We have two iPads, and, therefore, two Oberons.  (Funny, but we never made a similar investment for any of the Kindles, preferring to have all of them in M-edge covers.). 

Anyway, we do like the Oberona for the iPads...feel it gives them a further level of protection.  Also, since we carry them with us pretty much everywhere, we like the fact that with the Oberons they pretty much look like planning calendars.

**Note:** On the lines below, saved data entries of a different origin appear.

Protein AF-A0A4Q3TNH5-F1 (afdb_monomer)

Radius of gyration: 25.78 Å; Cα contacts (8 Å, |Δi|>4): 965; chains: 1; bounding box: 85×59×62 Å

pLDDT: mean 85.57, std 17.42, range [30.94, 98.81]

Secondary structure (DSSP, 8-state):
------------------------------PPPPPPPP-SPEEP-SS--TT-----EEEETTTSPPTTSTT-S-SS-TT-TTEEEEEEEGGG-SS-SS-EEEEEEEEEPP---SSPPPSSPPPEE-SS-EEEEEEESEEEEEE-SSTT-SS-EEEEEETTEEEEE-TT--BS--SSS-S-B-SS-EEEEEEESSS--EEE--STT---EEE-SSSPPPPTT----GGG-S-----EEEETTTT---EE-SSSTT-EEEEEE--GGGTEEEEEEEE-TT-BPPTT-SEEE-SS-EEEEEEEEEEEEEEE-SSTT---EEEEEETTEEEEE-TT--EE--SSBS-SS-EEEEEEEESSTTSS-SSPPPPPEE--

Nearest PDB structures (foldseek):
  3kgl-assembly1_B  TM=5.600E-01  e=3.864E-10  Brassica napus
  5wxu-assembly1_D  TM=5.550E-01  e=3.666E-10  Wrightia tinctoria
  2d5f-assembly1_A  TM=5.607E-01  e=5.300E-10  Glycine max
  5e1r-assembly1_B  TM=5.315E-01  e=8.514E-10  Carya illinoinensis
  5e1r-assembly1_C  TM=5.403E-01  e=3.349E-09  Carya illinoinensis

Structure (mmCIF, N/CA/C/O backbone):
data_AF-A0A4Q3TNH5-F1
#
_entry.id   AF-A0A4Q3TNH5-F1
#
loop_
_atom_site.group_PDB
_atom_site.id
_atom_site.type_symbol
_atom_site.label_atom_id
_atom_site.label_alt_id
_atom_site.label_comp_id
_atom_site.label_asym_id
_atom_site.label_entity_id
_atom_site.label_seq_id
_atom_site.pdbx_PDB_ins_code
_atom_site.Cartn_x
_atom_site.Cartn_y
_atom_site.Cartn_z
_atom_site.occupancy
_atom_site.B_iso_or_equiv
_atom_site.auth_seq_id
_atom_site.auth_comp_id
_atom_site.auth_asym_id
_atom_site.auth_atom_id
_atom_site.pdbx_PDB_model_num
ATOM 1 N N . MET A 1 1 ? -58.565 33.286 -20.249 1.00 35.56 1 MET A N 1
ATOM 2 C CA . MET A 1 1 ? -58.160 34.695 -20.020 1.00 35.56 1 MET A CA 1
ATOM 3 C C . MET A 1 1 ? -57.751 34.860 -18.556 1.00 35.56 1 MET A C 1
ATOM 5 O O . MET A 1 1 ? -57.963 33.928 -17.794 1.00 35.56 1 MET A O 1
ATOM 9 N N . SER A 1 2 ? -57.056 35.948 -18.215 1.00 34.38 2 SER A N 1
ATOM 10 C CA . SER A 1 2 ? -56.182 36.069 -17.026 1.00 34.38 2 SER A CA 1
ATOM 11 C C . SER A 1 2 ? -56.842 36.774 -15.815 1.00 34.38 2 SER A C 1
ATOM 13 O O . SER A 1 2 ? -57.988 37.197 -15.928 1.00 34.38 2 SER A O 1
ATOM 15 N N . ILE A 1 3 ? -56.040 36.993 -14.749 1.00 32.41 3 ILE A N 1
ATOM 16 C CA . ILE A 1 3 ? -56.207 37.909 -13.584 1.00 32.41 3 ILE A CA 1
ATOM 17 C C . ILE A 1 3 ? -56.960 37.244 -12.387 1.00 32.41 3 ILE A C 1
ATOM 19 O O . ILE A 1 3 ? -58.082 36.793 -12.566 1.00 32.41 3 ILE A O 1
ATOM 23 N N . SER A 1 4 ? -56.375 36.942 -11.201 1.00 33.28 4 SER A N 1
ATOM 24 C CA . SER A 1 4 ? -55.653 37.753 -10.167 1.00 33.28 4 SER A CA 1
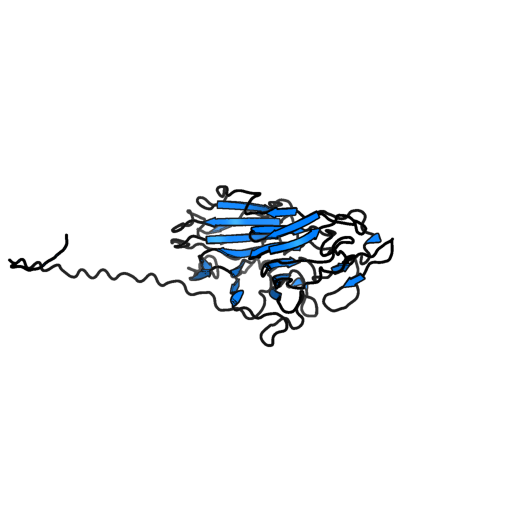ATOM 25 C C . SER A 1 4 ? -56.605 38.644 -9.323 1.00 33.28 4 SER A C 1
ATOM 27 O O . SER A 1 4 ? -57.513 39.221 -9.897 1.00 33.28 4 SER A O 1
ATOM 29 N N . ALA A 1 5 ? -56.508 38.871 -7.998 1.00 38.31 5 ALA A N 1
ATOM 30 C CA . ALA A 1 5 ? -55.795 38.275 -6.844 1.00 38.31 5 ALA A CA 1
ATOM 31 C C . ALA A 1 5 ? -56.321 38.937 -5.522 1.00 38.31 5 ALA A C 1
ATOM 33 O O . ALA A 1 5 ? -57.174 39.814 -5.603 1.00 38.31 5 ALA A O 1
ATOM 34 N N . PHE A 1 6 ? -55.741 38.608 -4.342 1.00 34.22 6 PHE A N 1
ATOM 35 C CA . PHE A 1 6 ? -55.844 39.341 -3.038 1.00 34.22 6 PHE A CA 1
ATOM 36 C C . PHE A 1 6 ? -57.237 39.362 -2.318 1.00 34.22 6 PHE A C 1
ATOM 38 O O . PHE A 1 6 ? -58.259 39.212 -2.966 1.00 34.22 6 PHE A O 1
ATOM 45 N N . ALA A 1 7 ? -57.407 39.508 -0.981 1.00 33.72 7 ALA A N 1
ATOM 46 C CA . ALA A 1 7 ? -56.502 39.565 0.190 1.00 33.72 7 ALA A CA 1
ATOM 47 C C . ALA A 1 7 ? -57.193 39.192 1.546 1.00 33.72 7 ALA A C 1
ATOM 49 O O . ALA A 1 7 ? -58.361 39.482 1.749 1.00 33.72 7 ALA A O 1
ATOM 50 N N . ARG A 1 8 ? -56.389 38.675 2.502 1.00 31.20 8 ARG A N 1
ATOM 51 C CA . ARG A 1 8 ? -56.367 38.890 3.987 1.00 31.20 8 ARG A CA 1
ATOM 52 C C . ARG A 1 8 ? -57.651 38.870 4.877 1.00 31.20 8 ARG A C 1
ATOM 54 O O . ARG A 1 8 ? -58.414 39.819 4.861 1.00 31.20 8 ARG A O 1
ATOM 61 N N . LYS A 1 9 ? -57.654 37.909 5.835 1.00 34.47 9 LYS A N 1
ATOM 62 C CA . LYS A 1 9 ? -57.715 38.016 7.339 1.00 34.47 9 LYS A CA 1
ATOM 63 C C . LYS A 1 9 ? -58.752 38.955 8.016 1.00 34.47 9 LYS A C 1
ATOM 65 O O . LYS A 1 9 ? -58.894 40.091 7.590 1.00 34.47 9 LYS A O 1
ATOM 70 N N . PRO A 1 10 ? -59.367 38.565 9.163 1.00 40.59 10 PRO A N 1
ATOM 71 C CA . PRO A 1 10 ? -58.674 38.212 10.428 1.00 40.59 10 PRO A CA 1
ATOM 72 C C . PRO A 1 10 ? -59.132 36.834 10.994 1.00 40.59 10 PRO A C 1
ATOM 74 O O . PRO A 1 10 ? -59.660 36.047 10.221 1.00 40.59 10 PRO A O 1
ATOM 77 N N . ALA A 1 11 ? -58.905 36.384 12.243 1.00 32.38 11 ALA A N 1
ATOM 78 C CA . ALA A 1 11 ? -58.333 36.973 13.473 1.00 32.38 11 ALA A CA 1
ATOM 79 C C . ALA A 1 11 ? -57.540 35.922 14.315 1.00 32.38 11 ALA A C 1
ATOM 81 O O . ALA A 1 11 ? -57.135 34.893 13.780 1.00 32.38 11 ALA A O 1
ATOM 82 N N . LEU A 1 12 ? -57.316 36.173 15.618 1.00 31.47 12 LEU A N 1
ATOM 83 C CA . LEU A 1 12 ? -56.794 35.222 16.624 1.00 31.47 12 LEU A CA 1
ATOM 84 C C . LEU A 1 12 ? -57.795 35.037 17.783 1.00 31.47 12 LEU A C 1
ATOM 86 O O . LEU A 1 12 ? -58.436 36.003 18.197 1.00 31.47 12 LEU A O 1
ATOM 90 N N . LYS A 1 13 ? -57.799 33.850 18.406 1.00 31.02 13 LYS A N 1
ATOM 91 C CA . LYS A 1 13 ? -58.038 33.699 19.852 1.00 31.02 13 LYS A CA 1
ATOM 92 C C . LYS A 1 13 ? -56.970 32.795 20.474 1.00 31.02 13 LYS A C 1
ATOM 94 O O . LYS A 1 13 ? -56.500 31.849 19.855 1.00 31.02 13 LYS A O 1
ATOM 99 N N . SER A 1 14 ? -56.594 33.181 21.685 1.00 31.81 14 SER A N 1
ATOM 100 C CA . SER A 1 14 ? -55.547 32.685 22.575 1.00 31.81 14 SER A CA 1
ATOM 101 C C . SER A 1 14 ? -55.400 31.166 22.701 1.00 31.81 14 SER A C 1
ATOM 103 O O . SER A 1 14 ? -56.400 30.463 22.764 1.00 31.81 14 SER A O 1
ATOM 105 N N . LEU A 1 15 ? -54.176 30.713 22.999 1.00 33.59 15 LEU A N 1
ATOM 106 C CA . LEU A 1 15 ? -53.908 30.035 24.276 1.00 33.59 15 LEU A CA 1
ATOM 107 C C . LEU A 1 15 ? -52.424 30.188 24.662 1.00 33.59 15 LEU A C 1
ATOM 109 O O . LEU A 1 15 ? -51.539 29.932 23.850 1.00 33.59 15 LEU A O 1
ATOM 113 N N . PHE A 1 16 ? -52.152 30.607 25.899 1.00 30.94 16 PHE A N 1
ATOM 114 C CA . PHE A 1 16 ? -50.812 30.530 26.487 1.00 30.94 16 PHE A CA 1
ATOM 115 C C . PHE A 1 16 ? -50.569 29.090 26.950 1.00 30.94 16 PHE A C 1
ATOM 117 O O . PHE A 1 16 ? -51.339 28.579 27.759 1.00 30.94 16 PHE A O 1
ATOM 124 N N . PHE A 1 17 ? -49.475 28.472 26.506 1.00 33.62 17 PHE A N 1
ATOM 125 C CA . PHE A 1 17 ? -48.911 27.293 27.161 1.00 33.62 17 PHE A CA 1
ATOM 126 C C . PHE A 1 17 ? -47.469 27.596 27.556 1.00 33.62 17 PHE A C 1
ATOM 128 O O . PHE A 1 17 ? -46.601 27.785 26.705 1.00 33.62 17 PHE A O 1
ATOM 135 N N . VAL A 1 18 ? -47.221 27.649 28.865 1.00 36.97 18 VAL A N 1
ATOM 136 C CA . VAL A 1 18 ? -45.867 27.695 29.420 1.00 36.97 18 VAL A CA 1
ATOM 137 C C . VAL A 1 18 ? -45.306 26.279 29.347 1.00 36.97 18 VAL A C 1
ATOM 139 O O . VAL A 1 18 ? -45.560 25.453 30.221 1.00 36.97 18 VAL A O 1
ATOM 142 N N . ALA A 1 19 ? -44.572 25.981 28.278 1.00 38.38 19 ALA A N 1
ATOM 143 C CA . ALA A 1 19 ? -43.749 24.783 28.219 1.00 38.38 19 ALA A CA 1
ATOM 144 C C . ALA A 1 19 ? -42.471 25.031 29.031 1.00 38.38 19 ALA A C 1
ATOM 146 O O . ALA A 1 19 ? -41.712 25.956 28.737 1.00 38.38 19 ALA A O 1
ATOM 147 N N . LEU A 1 20 ? -42.241 24.212 30.060 1.00 36.31 20 LEU A N 1
ATOM 148 C CA . LEU A 1 20 ? -40.986 24.219 30.805 1.00 36.31 20 LEU A CA 1
ATOM 149 C C . LEU A 1 20 ? -39.817 23.986 29.842 1.00 36.31 20 LEU A C 1
ATOM 151 O O . LEU A 1 20 ? -39.776 22.972 29.145 1.00 36.31 20 LEU A O 1
ATOM 155 N N . LEU A 1 21 ? -38.845 24.900 29.857 1.00 37.38 21 LEU A N 1
ATOM 156 C CA . LEU A 1 21 ? -37.541 24.712 29.227 1.00 37.38 21 LEU A CA 1
ATOM 157 C C . LEU A 1 21 ? -36.751 23.655 30.011 1.00 37.38 21 LEU A C 1
ATOM 159 O O . LEU A 1 21 ? -35.834 23.963 30.770 1.00 37.38 21 LEU A O 1
ATOM 163 N N . GLY A 1 22 ? -37.122 22.390 29.814 1.00 32.00 22 GLY A N 1
ATOM 164 C CA . GLY A 1 22 ? -36.259 21.260 30.110 1.00 32.00 22 GLY A CA 1
ATOM 165 C C . GLY A 1 22 ? -35.034 21.374 29.217 1.00 32.00 22 GLY A C 1
ATOM 166 O O . GLY A 1 22 ? -35.102 21.067 28.028 1.00 32.00 22 GLY A O 1
ATOM 167 N N . GLY A 1 23 ? -33.937 21.875 29.784 1.00 35.97 23 GLY A N 1
ATOM 168 C CA . GLY A 1 23 ? -32.665 22.033 29.097 1.00 35.97 23 GLY A CA 1
ATOM 169 C C . GLY A 1 23 ? -32.087 20.679 28.711 1.00 35.97 23 GLY A C 1
ATOM 170 O O . GLY A 1 23 ? -31.236 20.145 29.416 1.00 35.97 23 GLY A O 1
ATOM 171 N N . ALA A 1 24 ? -32.523 20.148 27.570 1.00 35.91 24 ALA A N 1
ATOM 172 C CA . ALA A 1 24 ? -31.765 19.160 26.830 1.00 35.91 24 ALA A CA 1
ATOM 173 C C . ALA A 1 24 ? -30.492 19.856 26.342 1.00 35.91 24 ALA A C 1
ATOM 175 O O . ALA A 1 24 ? -30.447 20.435 25.255 1.00 35.91 24 ALA A O 1
ATOM 176 N N . SER A 1 25 ? -29.457 19.823 27.179 1.00 36.34 25 SER A N 1
ATOM 177 C CA . SER A 1 25 ? -28.086 19.997 26.737 1.00 36.34 25 SER A CA 1
ATOM 178 C C . SER A 1 25 ? -27.824 18.917 25.696 1.00 36.34 25 SER A C 1
ATOM 180 O O . SER A 1 25 ? -27.470 17.784 26.016 1.00 36.34 25 SER A O 1
ATOM 182 N N . ALA A 1 26 ? -28.029 19.278 24.427 1.00 38.09 26 ALA A N 1
ATOM 183 C CA . ALA A 1 26 ? -27.471 18.553 23.308 1.00 38.09 26 ALA A CA 1
ATOM 184 C C . ALA A 1 26 ? -25.964 18.523 23.553 1.00 38.09 26 ALA A C 1
ATOM 186 O O . ALA A 1 26 ? -25.268 19.516 23.340 1.00 38.09 26 ALA A O 1
ATOM 187 N N . ALA A 1 27 ? -25.483 17.410 24.105 1.00 36.81 27 ALA A N 1
ATOM 188 C CA . ALA A 1 27 ? -24.070 17.152 24.235 1.00 36.81 27 ALA A CA 1
ATOM 189 C C . ALA A 1 27 ? -23.544 17.109 22.805 1.00 36.81 27 ALA A C 1
ATOM 191 O O . ALA A 1 27 ? -23.783 16.143 22.081 1.00 36.81 27 ALA A O 1
ATOM 192 N N . TRP A 1 28 ? -22.906 18.202 22.385 1.00 34.38 28 TRP A N 1
ATOM 193 C CA . TRP A 1 28 ? -22.208 18.273 21.115 1.00 34.38 28 TRP A CA 1
ATOM 194 C C . TRP A 1 28 ? -21.175 17.156 21.156 1.00 34.38 28 TRP A C 1
ATOM 196 O O . TRP A 1 28 ? -20.170 17.274 21.859 1.00 34.38 28 TRP A O 1
ATOM 206 N N . ALA A 1 29 ? -21.468 16.046 20.473 1.00 46.75 29 ALA A N 1
ATOM 207 C CA . ALA A 1 29 ? -20.531 14.950 20.325 1.00 46.75 29 ALA A CA 1
ATOM 208 C C . ALA A 1 29 ? -19.276 15.562 19.711 1.00 46.75 29 ALA A C 1
ATOM 210 O O . ALA A 1 29 ? -19.315 16.073 18.591 1.00 46.75 29 ALA A O 1
ATOM 211 N N . GLN A 1 30 ? -18.211 15.630 20.508 1.00 55.56 30 GLN A N 1
ATOM 212 C CA . GLN A 1 30 ? -17.030 16.392 20.150 1.00 55.56 30 GLN A CA 1
ATOM 213 C C . GLN A 1 30 ? -16.406 15.692 18.943 1.00 55.56 30 GLN A C 1
ATOM 215 O O . GLN A 1 30 ? -15.863 14.595 19.076 1.00 55.56 30 GLN A O 1
ATOM 220 N N . VAL A 1 31 ? -16.587 16.283 17.756 1.00 76.81 31 VAL A N 1
ATOM 221 C CA . VAL A 1 31 ? -16.148 15.693 16.488 1.00 76.81 31 VAL A CA 1
ATOM 222 C C . VAL A 1 31 ? -14.659 15.406 16.614 1.00 76.81 31 VAL A C 1
ATOM 224 O O . VAL A 1 31 ? -13.885 16.304 16.955 1.00 76.81 31 VAL A O 1
ATOM 227 N N . ALA A 1 32 ? -14.273 14.147 16.401 1.00 90.56 32 ALA A N 1
ATOM 228 C CA . ALA A 1 32 ? -12.892 13.735 16.584 1.00 90.56 32 ALA A CA 1
ATOM 229 C C . ALA A 1 32 ? -11.979 14.584 15.682 1.00 90.56 32 ALA A C 1
ATOM 231 O O . ALA A 1 32 ? -12.300 14.788 14.507 1.00 90.56 32 ALA A O 1
ATOM 232 N N . PRO A 1 33 ? -10.855 15.105 16.199 1.00 95.19 33 PRO A N 1
ATOM 233 C CA . PRO A 1 33 ? -9.953 15.907 15.388 1.00 95.19 33 PRO A CA 1
ATOM 234 C C . PRO A 1 33 ? -9.297 15.034 14.306 1.00 95.19 33 PRO A C 1
ATOM 236 O O . PRO A 1 33 ? -9.158 13.821 14.495 1.00 95.19 33 PRO A O 1
ATOM 239 N N . PRO A 1 34 ? -8.830 15.618 13.191 1.00 96.12 34 PRO A N 1
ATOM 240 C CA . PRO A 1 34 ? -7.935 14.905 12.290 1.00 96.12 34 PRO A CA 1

They do add quite a bit of weight...something I particularly notice, as I am a heavy duty Kindle user.  I don't, however use the iPad for reading...more as an alternative to using a laptop...very nice for that.


----------



## skyblue (Dec 23, 2009)

I love my Oberon Kindle cases, but I didn't get an Oberon for my iPad.  Weight was definitely an issue.  I was able to find a nice leather case that adjusts to multiple angles.  When I ordered it, it was only $9.95 with no tax and no shipping, which is substantially less than an Oberon.


----------



## Lee (Nov 7, 2008)

I have the Creekbed Maple cover for my iPad.  I really like it and am glad I spent the money.  It does add to the weight, but this doesn't bother me as I don't take my iPad outside of my home.  One thing to keep in mind is that one of the straps covers up the headphone jack, so if you want to use a headphone you'll have to push the strap away to uncover the jack.


----------



## SailorMerry (Dec 18, 2010)

I just bought the Tree of Life one the other day. I had been looking around for a case for the past few weeks and I decided that I really wanted a leather one. I was very tempted by the Portenzo cases that look like Moleskines (http://shop.portenzo.com), but as both the leather Portenzo and Oberon cost about the same ($5 difference) and both cases have excellent reviews, aesthetics and drop protection became the deciding factor. Since the Oberon is crazy pretty and seems to offer a lot of drop protection, I went with it. Part of my reasoning, I admit, comes from the admiration I've always have for those gorgeous leather journals sold at Ren faires and at book stores, but as I never journaled all that much, I couldn't justify the purchase. My iPad, however, is my constant companion, so I figured it was finally time to get the "journal" that I always wanted. 

I'll post some pics when it arrives.


----------



## JeffM (Nov 22, 2009)

I have the navy Hokusai Wave for my ipad. I couldn't be happier with it. It does add some weight for sure - after all it's 3 layers of thick leather in some places. I tried a more expensive vaja case first and liked the Oberon much better.


----------



## JeffM (Nov 22, 2009)

I should add that I think it makes typing easier. Folding over the top creates a nice angle for you to type on.  No doubt it's worth the money. The quality is top notch.


----------



## KindleGirl (Nov 11, 2008)

Thanks for the opinions, everyone. It is a lot of money so I'm happy to read what everyone thinks of the cover before I dive in. 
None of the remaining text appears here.